Transcribe word for word the lines below from the line with "ATOM 18 C CA" through the line with "ATOM 49 N N", ends included.

(Recorded data)
........
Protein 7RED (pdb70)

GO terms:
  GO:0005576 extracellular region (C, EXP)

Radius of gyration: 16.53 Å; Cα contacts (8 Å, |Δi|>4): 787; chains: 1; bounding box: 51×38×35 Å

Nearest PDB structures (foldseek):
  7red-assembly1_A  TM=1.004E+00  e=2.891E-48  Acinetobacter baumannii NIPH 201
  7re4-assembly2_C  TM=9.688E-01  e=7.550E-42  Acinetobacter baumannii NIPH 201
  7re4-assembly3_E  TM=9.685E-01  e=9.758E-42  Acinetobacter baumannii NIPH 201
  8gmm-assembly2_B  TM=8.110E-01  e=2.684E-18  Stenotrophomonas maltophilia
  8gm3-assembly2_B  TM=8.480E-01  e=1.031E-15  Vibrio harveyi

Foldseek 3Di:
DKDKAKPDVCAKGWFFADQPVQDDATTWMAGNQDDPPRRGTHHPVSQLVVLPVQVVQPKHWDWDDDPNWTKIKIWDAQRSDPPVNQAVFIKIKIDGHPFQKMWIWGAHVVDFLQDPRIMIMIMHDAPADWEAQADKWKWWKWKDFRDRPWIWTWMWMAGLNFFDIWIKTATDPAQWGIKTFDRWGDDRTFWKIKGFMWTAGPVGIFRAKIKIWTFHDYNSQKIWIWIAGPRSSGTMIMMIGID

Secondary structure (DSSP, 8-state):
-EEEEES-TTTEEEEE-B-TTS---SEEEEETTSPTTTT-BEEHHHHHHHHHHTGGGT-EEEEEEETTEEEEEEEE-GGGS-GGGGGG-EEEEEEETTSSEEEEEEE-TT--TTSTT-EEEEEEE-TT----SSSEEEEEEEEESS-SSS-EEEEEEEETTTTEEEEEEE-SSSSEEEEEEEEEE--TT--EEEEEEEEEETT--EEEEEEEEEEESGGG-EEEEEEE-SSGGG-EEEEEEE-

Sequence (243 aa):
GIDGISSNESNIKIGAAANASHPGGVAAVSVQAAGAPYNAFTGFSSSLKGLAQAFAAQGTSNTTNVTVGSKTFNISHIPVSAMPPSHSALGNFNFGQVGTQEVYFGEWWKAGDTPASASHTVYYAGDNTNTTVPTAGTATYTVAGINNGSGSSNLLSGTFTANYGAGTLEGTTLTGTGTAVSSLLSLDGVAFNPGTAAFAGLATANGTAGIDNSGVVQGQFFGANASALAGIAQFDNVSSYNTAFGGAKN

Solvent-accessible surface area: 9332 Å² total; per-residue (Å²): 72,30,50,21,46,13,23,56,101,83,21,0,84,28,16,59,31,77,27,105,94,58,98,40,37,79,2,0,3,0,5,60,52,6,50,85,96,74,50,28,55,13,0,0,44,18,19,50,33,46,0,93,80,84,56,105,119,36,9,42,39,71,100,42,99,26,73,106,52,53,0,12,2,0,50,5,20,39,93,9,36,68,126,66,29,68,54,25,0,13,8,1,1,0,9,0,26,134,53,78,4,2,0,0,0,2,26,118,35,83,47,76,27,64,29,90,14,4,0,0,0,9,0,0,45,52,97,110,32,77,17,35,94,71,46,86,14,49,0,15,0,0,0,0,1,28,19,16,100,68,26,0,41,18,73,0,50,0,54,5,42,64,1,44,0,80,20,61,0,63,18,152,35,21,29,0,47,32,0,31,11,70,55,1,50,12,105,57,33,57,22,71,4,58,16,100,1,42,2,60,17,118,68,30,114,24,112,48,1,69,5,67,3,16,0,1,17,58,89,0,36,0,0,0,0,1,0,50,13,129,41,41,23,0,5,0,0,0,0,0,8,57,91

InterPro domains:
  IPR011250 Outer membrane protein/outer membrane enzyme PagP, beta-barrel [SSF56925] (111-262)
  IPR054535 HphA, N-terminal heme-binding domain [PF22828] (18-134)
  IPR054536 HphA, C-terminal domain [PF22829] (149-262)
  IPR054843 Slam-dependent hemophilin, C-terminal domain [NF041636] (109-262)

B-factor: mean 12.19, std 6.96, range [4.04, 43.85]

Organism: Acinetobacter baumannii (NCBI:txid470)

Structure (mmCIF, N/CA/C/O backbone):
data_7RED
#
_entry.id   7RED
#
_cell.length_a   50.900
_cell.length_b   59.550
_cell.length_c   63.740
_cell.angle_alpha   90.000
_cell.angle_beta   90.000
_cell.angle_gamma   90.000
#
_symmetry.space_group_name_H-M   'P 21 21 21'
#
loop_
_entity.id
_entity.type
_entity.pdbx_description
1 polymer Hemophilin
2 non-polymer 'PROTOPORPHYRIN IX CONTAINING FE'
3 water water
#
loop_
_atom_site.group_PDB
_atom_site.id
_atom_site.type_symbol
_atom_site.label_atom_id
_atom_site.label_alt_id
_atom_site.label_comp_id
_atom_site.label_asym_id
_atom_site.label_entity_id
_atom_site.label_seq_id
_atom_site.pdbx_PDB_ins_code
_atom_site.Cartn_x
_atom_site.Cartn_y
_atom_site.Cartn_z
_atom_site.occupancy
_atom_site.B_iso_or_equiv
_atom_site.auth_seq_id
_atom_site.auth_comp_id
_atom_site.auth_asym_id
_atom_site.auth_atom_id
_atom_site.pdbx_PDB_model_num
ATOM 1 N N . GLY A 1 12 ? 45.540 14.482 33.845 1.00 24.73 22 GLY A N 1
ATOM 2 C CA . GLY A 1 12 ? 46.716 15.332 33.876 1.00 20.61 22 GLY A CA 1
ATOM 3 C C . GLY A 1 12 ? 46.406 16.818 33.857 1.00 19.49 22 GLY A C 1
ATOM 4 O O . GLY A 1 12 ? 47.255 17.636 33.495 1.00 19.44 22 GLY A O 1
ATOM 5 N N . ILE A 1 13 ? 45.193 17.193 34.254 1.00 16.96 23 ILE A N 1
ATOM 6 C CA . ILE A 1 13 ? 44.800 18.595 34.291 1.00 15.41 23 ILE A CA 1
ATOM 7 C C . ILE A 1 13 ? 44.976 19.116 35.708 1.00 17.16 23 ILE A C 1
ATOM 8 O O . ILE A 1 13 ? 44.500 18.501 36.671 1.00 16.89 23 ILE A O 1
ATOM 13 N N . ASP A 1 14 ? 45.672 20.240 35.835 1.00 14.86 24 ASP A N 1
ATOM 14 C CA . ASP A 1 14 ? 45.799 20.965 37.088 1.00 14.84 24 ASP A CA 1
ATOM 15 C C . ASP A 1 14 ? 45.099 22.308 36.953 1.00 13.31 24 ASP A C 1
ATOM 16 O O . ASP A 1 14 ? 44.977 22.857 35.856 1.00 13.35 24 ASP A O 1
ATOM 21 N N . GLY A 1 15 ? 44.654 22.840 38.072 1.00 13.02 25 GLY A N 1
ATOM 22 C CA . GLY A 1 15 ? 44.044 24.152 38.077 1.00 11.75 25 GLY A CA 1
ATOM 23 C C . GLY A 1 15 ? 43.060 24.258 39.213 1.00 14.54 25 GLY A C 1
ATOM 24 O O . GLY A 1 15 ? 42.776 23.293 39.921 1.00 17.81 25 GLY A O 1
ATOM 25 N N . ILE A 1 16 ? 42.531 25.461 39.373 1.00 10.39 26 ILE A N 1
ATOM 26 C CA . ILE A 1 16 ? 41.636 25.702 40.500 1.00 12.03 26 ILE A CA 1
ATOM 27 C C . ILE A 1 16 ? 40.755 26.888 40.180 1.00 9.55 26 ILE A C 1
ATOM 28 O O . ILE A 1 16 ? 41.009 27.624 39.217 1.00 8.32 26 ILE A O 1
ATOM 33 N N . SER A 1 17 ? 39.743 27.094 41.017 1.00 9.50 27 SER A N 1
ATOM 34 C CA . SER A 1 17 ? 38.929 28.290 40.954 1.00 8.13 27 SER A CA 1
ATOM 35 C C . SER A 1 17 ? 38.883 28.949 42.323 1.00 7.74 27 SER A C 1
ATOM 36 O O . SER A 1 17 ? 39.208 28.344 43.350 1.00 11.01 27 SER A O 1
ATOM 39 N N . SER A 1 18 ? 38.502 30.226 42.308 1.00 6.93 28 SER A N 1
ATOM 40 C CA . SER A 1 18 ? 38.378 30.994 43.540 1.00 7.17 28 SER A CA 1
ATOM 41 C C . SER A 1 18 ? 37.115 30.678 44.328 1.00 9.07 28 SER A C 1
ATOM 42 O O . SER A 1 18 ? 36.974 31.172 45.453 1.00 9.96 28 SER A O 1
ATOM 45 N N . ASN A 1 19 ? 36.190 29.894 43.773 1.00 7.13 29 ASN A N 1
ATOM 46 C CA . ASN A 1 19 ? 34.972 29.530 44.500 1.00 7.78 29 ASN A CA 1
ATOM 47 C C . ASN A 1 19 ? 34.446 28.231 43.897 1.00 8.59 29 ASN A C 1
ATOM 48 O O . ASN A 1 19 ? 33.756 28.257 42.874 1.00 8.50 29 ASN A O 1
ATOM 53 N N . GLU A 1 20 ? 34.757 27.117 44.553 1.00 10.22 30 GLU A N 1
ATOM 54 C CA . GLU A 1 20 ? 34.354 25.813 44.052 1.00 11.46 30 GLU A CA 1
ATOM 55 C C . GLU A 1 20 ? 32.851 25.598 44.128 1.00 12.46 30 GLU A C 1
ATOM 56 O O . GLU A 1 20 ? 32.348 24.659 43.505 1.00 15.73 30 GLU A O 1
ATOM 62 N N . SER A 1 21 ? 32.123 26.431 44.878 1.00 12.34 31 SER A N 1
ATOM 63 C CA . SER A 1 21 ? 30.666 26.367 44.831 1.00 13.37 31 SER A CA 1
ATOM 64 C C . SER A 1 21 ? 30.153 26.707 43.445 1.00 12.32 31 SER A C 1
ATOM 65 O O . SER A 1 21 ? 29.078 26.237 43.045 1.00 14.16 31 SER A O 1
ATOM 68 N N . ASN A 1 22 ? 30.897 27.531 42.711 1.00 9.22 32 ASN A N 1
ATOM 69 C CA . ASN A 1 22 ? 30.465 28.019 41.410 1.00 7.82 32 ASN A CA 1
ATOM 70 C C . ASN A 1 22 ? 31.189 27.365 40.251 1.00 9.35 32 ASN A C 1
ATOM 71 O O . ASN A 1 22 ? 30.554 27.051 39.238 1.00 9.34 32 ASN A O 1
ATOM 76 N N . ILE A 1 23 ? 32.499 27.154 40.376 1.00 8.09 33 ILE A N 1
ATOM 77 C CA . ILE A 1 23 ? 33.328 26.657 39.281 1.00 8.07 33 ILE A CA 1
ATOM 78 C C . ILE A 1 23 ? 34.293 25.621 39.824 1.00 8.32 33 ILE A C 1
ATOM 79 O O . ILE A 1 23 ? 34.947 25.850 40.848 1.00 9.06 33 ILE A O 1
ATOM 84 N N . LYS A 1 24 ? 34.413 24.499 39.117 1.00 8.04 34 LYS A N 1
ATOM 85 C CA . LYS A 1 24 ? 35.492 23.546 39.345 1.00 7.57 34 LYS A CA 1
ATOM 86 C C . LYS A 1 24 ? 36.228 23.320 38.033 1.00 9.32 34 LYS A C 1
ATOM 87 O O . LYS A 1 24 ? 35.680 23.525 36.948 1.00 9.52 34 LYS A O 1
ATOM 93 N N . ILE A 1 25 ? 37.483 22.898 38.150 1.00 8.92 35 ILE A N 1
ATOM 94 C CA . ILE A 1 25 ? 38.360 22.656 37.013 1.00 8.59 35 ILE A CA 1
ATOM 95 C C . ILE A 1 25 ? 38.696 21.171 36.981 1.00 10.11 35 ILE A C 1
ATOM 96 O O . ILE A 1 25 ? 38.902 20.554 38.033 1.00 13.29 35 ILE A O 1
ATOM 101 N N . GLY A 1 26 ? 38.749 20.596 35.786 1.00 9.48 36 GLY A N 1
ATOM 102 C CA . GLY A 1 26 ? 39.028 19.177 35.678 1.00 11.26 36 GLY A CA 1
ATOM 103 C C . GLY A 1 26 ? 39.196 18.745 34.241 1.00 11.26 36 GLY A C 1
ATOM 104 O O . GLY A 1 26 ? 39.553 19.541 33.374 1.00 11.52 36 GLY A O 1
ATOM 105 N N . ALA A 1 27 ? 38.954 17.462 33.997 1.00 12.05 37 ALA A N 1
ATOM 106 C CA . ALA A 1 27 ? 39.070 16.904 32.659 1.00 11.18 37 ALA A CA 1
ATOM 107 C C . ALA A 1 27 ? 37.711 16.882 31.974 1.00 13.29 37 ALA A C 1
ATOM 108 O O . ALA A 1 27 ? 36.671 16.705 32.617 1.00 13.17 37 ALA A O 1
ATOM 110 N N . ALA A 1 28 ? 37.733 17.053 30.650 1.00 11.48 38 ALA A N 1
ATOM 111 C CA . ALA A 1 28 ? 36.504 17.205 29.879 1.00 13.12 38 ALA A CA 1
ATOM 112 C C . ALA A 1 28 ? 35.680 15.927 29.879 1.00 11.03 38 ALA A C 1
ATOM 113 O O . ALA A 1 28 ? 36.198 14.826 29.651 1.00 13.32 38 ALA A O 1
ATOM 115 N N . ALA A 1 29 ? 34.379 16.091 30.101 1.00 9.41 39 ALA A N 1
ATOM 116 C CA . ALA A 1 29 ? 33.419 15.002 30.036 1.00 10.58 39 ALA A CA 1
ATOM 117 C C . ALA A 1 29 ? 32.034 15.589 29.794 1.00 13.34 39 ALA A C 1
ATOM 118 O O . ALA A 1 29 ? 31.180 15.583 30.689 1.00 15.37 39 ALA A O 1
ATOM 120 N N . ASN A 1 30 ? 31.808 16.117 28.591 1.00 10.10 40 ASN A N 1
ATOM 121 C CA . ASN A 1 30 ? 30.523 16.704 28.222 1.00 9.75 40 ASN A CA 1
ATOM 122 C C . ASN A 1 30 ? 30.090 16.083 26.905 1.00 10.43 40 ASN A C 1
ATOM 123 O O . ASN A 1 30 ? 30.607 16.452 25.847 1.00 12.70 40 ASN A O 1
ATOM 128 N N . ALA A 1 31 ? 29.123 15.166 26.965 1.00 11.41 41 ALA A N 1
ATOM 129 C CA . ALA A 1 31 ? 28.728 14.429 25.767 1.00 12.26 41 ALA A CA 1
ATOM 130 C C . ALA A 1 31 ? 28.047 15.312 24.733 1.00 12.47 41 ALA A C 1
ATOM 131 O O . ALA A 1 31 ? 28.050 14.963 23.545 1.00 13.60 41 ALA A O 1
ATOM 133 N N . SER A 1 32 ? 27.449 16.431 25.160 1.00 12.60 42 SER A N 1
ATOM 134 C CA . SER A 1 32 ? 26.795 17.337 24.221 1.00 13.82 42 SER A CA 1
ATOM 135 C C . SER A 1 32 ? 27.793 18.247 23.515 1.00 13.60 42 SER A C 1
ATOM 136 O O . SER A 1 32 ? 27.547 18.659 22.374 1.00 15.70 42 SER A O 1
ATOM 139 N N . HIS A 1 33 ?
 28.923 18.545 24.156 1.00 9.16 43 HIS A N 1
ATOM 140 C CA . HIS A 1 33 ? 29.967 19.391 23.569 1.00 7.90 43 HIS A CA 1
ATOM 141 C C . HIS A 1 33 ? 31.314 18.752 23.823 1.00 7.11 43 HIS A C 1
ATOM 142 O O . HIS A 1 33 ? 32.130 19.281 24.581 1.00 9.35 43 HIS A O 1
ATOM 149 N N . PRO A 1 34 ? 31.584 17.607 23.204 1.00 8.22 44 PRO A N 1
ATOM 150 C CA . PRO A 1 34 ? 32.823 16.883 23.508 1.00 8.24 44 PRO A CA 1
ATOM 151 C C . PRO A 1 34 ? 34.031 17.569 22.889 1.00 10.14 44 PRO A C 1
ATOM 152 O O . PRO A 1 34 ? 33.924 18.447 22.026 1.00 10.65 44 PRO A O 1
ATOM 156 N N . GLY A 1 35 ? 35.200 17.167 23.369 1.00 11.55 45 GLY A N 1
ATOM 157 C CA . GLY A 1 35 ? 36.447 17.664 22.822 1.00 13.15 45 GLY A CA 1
........
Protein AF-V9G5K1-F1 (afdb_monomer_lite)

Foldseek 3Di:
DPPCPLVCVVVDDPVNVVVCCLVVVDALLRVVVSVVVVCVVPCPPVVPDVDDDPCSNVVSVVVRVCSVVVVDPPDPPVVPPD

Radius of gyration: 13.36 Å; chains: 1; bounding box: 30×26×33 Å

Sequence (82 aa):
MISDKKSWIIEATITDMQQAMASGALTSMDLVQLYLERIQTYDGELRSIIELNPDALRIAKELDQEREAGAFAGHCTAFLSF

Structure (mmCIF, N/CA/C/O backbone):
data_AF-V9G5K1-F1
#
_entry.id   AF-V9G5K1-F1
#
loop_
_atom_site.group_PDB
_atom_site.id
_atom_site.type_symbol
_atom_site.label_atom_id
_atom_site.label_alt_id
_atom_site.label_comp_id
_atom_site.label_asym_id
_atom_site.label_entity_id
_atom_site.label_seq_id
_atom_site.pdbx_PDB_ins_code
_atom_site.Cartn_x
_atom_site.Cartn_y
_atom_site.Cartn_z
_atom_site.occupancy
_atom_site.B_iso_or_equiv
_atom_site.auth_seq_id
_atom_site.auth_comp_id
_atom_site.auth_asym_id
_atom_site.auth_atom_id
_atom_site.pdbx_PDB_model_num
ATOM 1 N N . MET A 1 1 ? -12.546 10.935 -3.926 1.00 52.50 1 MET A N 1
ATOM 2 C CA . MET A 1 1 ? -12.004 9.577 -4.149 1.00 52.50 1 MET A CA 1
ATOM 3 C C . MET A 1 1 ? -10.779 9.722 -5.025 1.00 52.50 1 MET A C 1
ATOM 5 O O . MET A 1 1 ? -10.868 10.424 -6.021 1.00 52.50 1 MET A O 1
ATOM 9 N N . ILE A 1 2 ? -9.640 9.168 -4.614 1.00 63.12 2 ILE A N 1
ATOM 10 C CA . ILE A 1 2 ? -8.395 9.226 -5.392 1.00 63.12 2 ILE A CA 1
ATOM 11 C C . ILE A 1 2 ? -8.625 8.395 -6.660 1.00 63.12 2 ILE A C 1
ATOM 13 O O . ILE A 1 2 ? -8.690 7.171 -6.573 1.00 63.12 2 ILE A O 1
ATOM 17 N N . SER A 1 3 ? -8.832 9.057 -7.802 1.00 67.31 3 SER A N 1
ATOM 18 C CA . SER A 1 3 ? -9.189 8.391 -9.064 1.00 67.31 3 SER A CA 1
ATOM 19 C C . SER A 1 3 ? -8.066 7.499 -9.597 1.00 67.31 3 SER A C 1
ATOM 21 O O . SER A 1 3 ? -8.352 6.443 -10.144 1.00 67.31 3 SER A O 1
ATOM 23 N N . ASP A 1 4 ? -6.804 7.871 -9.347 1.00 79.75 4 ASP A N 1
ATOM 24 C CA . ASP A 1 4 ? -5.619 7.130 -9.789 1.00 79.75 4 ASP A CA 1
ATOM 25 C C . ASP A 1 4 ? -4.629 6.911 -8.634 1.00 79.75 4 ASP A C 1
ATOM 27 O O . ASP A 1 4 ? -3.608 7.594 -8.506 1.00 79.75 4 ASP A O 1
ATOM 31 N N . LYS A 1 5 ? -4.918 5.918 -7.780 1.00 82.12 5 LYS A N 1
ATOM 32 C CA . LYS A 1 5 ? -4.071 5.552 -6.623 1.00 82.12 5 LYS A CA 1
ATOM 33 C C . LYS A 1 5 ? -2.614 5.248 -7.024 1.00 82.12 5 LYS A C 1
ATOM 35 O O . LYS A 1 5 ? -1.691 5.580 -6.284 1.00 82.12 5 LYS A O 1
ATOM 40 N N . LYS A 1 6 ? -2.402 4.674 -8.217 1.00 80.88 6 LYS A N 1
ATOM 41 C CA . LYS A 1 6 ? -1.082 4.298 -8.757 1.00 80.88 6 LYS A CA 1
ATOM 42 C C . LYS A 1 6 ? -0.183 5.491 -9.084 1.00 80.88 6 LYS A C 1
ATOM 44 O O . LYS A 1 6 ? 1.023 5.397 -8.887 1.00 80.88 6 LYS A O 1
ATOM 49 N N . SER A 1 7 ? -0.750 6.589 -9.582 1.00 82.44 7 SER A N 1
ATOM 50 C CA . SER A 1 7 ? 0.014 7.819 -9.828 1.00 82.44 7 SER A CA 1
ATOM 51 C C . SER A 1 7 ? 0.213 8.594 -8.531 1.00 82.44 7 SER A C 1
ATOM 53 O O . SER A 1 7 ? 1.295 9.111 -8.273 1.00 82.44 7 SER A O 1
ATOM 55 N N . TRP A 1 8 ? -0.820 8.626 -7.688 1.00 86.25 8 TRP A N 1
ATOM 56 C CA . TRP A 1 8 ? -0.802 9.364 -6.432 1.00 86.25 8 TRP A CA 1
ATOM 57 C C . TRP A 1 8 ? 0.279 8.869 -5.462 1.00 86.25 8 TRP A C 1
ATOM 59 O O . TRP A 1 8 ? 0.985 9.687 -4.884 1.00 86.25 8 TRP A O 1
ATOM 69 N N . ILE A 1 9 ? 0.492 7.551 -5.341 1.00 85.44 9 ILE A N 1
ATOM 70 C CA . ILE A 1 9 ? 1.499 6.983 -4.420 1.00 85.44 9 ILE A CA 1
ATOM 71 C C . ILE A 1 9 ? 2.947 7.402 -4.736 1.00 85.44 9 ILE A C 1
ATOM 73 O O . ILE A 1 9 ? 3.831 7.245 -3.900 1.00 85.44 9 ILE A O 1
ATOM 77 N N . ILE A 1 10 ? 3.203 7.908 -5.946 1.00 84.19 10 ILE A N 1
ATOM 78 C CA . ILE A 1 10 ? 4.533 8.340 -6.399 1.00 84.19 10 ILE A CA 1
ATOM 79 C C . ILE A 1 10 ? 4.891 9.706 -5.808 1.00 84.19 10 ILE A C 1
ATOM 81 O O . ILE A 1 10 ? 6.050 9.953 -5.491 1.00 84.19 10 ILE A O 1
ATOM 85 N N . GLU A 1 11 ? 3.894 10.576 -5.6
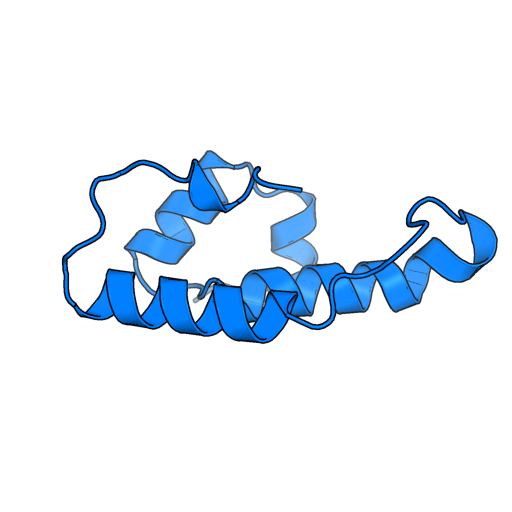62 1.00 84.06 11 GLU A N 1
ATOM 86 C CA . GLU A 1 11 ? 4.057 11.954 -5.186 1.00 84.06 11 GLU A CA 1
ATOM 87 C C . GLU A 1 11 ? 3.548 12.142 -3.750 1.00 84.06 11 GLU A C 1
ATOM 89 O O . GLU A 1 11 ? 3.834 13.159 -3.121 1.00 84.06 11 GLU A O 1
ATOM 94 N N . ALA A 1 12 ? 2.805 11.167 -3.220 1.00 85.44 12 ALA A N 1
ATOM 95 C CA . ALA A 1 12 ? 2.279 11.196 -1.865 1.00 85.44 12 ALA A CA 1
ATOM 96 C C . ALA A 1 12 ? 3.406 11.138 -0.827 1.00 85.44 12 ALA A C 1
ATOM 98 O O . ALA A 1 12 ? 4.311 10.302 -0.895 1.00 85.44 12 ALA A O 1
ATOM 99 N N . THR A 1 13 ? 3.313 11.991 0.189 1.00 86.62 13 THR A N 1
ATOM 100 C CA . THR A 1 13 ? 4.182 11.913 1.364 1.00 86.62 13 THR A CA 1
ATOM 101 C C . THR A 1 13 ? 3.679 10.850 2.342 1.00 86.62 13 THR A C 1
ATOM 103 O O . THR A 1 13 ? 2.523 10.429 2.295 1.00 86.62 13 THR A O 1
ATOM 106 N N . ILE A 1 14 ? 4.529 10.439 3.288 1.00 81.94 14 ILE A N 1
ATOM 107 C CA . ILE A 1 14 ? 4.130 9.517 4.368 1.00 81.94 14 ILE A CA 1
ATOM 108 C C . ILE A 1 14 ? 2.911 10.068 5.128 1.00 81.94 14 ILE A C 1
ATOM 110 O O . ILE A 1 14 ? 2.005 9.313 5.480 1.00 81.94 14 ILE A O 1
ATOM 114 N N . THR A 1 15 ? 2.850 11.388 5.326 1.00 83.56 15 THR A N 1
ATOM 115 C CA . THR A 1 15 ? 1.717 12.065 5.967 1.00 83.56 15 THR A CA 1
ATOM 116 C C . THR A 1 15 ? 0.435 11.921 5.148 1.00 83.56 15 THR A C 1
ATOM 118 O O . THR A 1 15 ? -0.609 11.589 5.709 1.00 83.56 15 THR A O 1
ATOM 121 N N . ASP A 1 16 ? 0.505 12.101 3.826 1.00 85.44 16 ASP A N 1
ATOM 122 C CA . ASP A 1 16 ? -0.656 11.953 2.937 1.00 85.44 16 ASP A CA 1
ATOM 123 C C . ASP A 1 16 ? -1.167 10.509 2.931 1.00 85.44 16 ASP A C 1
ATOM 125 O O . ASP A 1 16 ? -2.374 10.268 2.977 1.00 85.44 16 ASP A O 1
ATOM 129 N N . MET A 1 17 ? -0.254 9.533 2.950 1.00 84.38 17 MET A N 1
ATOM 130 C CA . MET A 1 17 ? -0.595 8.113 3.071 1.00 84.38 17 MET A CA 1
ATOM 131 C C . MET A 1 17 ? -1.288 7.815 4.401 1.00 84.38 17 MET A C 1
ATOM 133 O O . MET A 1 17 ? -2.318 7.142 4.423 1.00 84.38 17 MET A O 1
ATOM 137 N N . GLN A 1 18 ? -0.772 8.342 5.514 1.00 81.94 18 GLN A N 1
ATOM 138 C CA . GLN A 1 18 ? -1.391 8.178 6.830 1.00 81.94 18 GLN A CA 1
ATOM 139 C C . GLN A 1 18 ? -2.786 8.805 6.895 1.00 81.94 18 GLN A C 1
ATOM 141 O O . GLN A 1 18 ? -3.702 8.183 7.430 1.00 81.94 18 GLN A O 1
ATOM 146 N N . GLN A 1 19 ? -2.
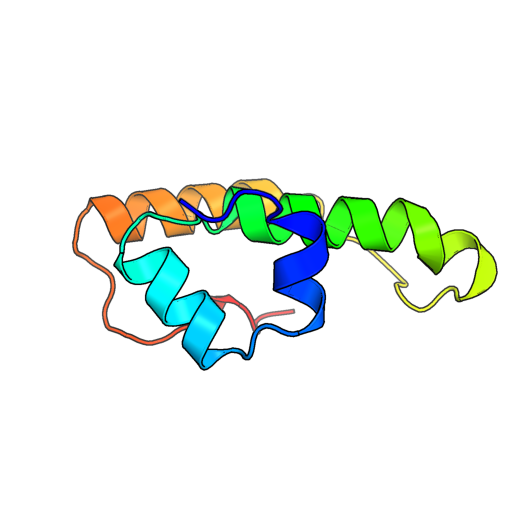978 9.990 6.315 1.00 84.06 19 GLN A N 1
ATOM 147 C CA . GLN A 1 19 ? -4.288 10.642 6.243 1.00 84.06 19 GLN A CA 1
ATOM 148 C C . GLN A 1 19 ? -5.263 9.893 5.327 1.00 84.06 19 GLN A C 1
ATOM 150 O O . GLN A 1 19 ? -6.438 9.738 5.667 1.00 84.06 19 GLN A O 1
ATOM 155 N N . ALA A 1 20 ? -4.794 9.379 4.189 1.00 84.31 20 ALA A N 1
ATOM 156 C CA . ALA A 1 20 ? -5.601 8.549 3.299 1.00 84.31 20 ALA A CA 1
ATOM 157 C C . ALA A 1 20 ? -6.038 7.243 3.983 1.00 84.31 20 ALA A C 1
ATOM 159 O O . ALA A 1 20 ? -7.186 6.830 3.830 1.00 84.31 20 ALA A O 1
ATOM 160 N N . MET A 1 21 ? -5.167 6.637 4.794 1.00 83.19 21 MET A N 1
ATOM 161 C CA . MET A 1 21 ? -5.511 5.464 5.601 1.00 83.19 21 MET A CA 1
........
Answer to this task
ATOM 18 C CA . SER A 1 3 ? -9.189 8.391 -9.064 1.00 67.31 3 SER A CA 1
ATOM 19 C C . SER A 1 3 ? -8.066 7.499 -9.597 1.00 67.31 3 SER A C 1
ATOM 21 O O . SER A 1 3 ? -8.352 6.443 -10.144 1.00 67.31 3 SER A O 1
ATOM 23 N N . ASP A 1 4 ? -6.804 7.871 -9.347 1.00 79.75 4 ASP A N 1
ATOM 24 C CA . ASP A 1 4 ? -5.619 7.130 -9.789 1.00 79.75 4 ASP A CA 1
ATOM 25 C C . ASP A 1 4 ? -4.629 6.911 -8.634 1.00 79.75 4 ASP A C 1
ATOM 27 O O . ASP A 1 4 ? -3.608 7.594 -8.506 1.00 79.75 4 ASP A O 1
ATOM 31 N N . LYS A 1 5 ? -4.918 5.918 -7.780 1.00 82.12 5 LYS A N 1
ATOM 32 C CA . LYS A 1 5 ? -4.071 5.552 -6.623 1.00 82.12 5 LYS A CA 1
ATOM 33 C C . LYS A 1 5 ? -2.614 5.248 -7.024 1.00 82.12 5 LYS A C 1
ATOM 35 O O . LYS A 1 5 ? -1.691 5.580 -6.284 1.00 82.12 5 LYS A O 1
ATOM 40 N N . LYS A 1 6 ? -2.402 4.674 -8.217 1.00 80.88 6 LYS A N 1
ATOM 41 C CA . LYS A 1 6 ? -1.082 4.298 -8.757 1.00 80.88 6 LYS A CA 1
ATOM 42 C C . LYS A 1 6 ? -0.183 5.491 -9.084 1.00 80.88 6 LYS A C 1
ATOM 44 O O . LYS A 1 6 ? 1.023 5.397 -8.887 1.00 80.88 6 LYS A O 1
ATOM 49 N N . SER A 1 7 ? -0.750 6.589 -9.582 1.00 82.44 7 SER A N 1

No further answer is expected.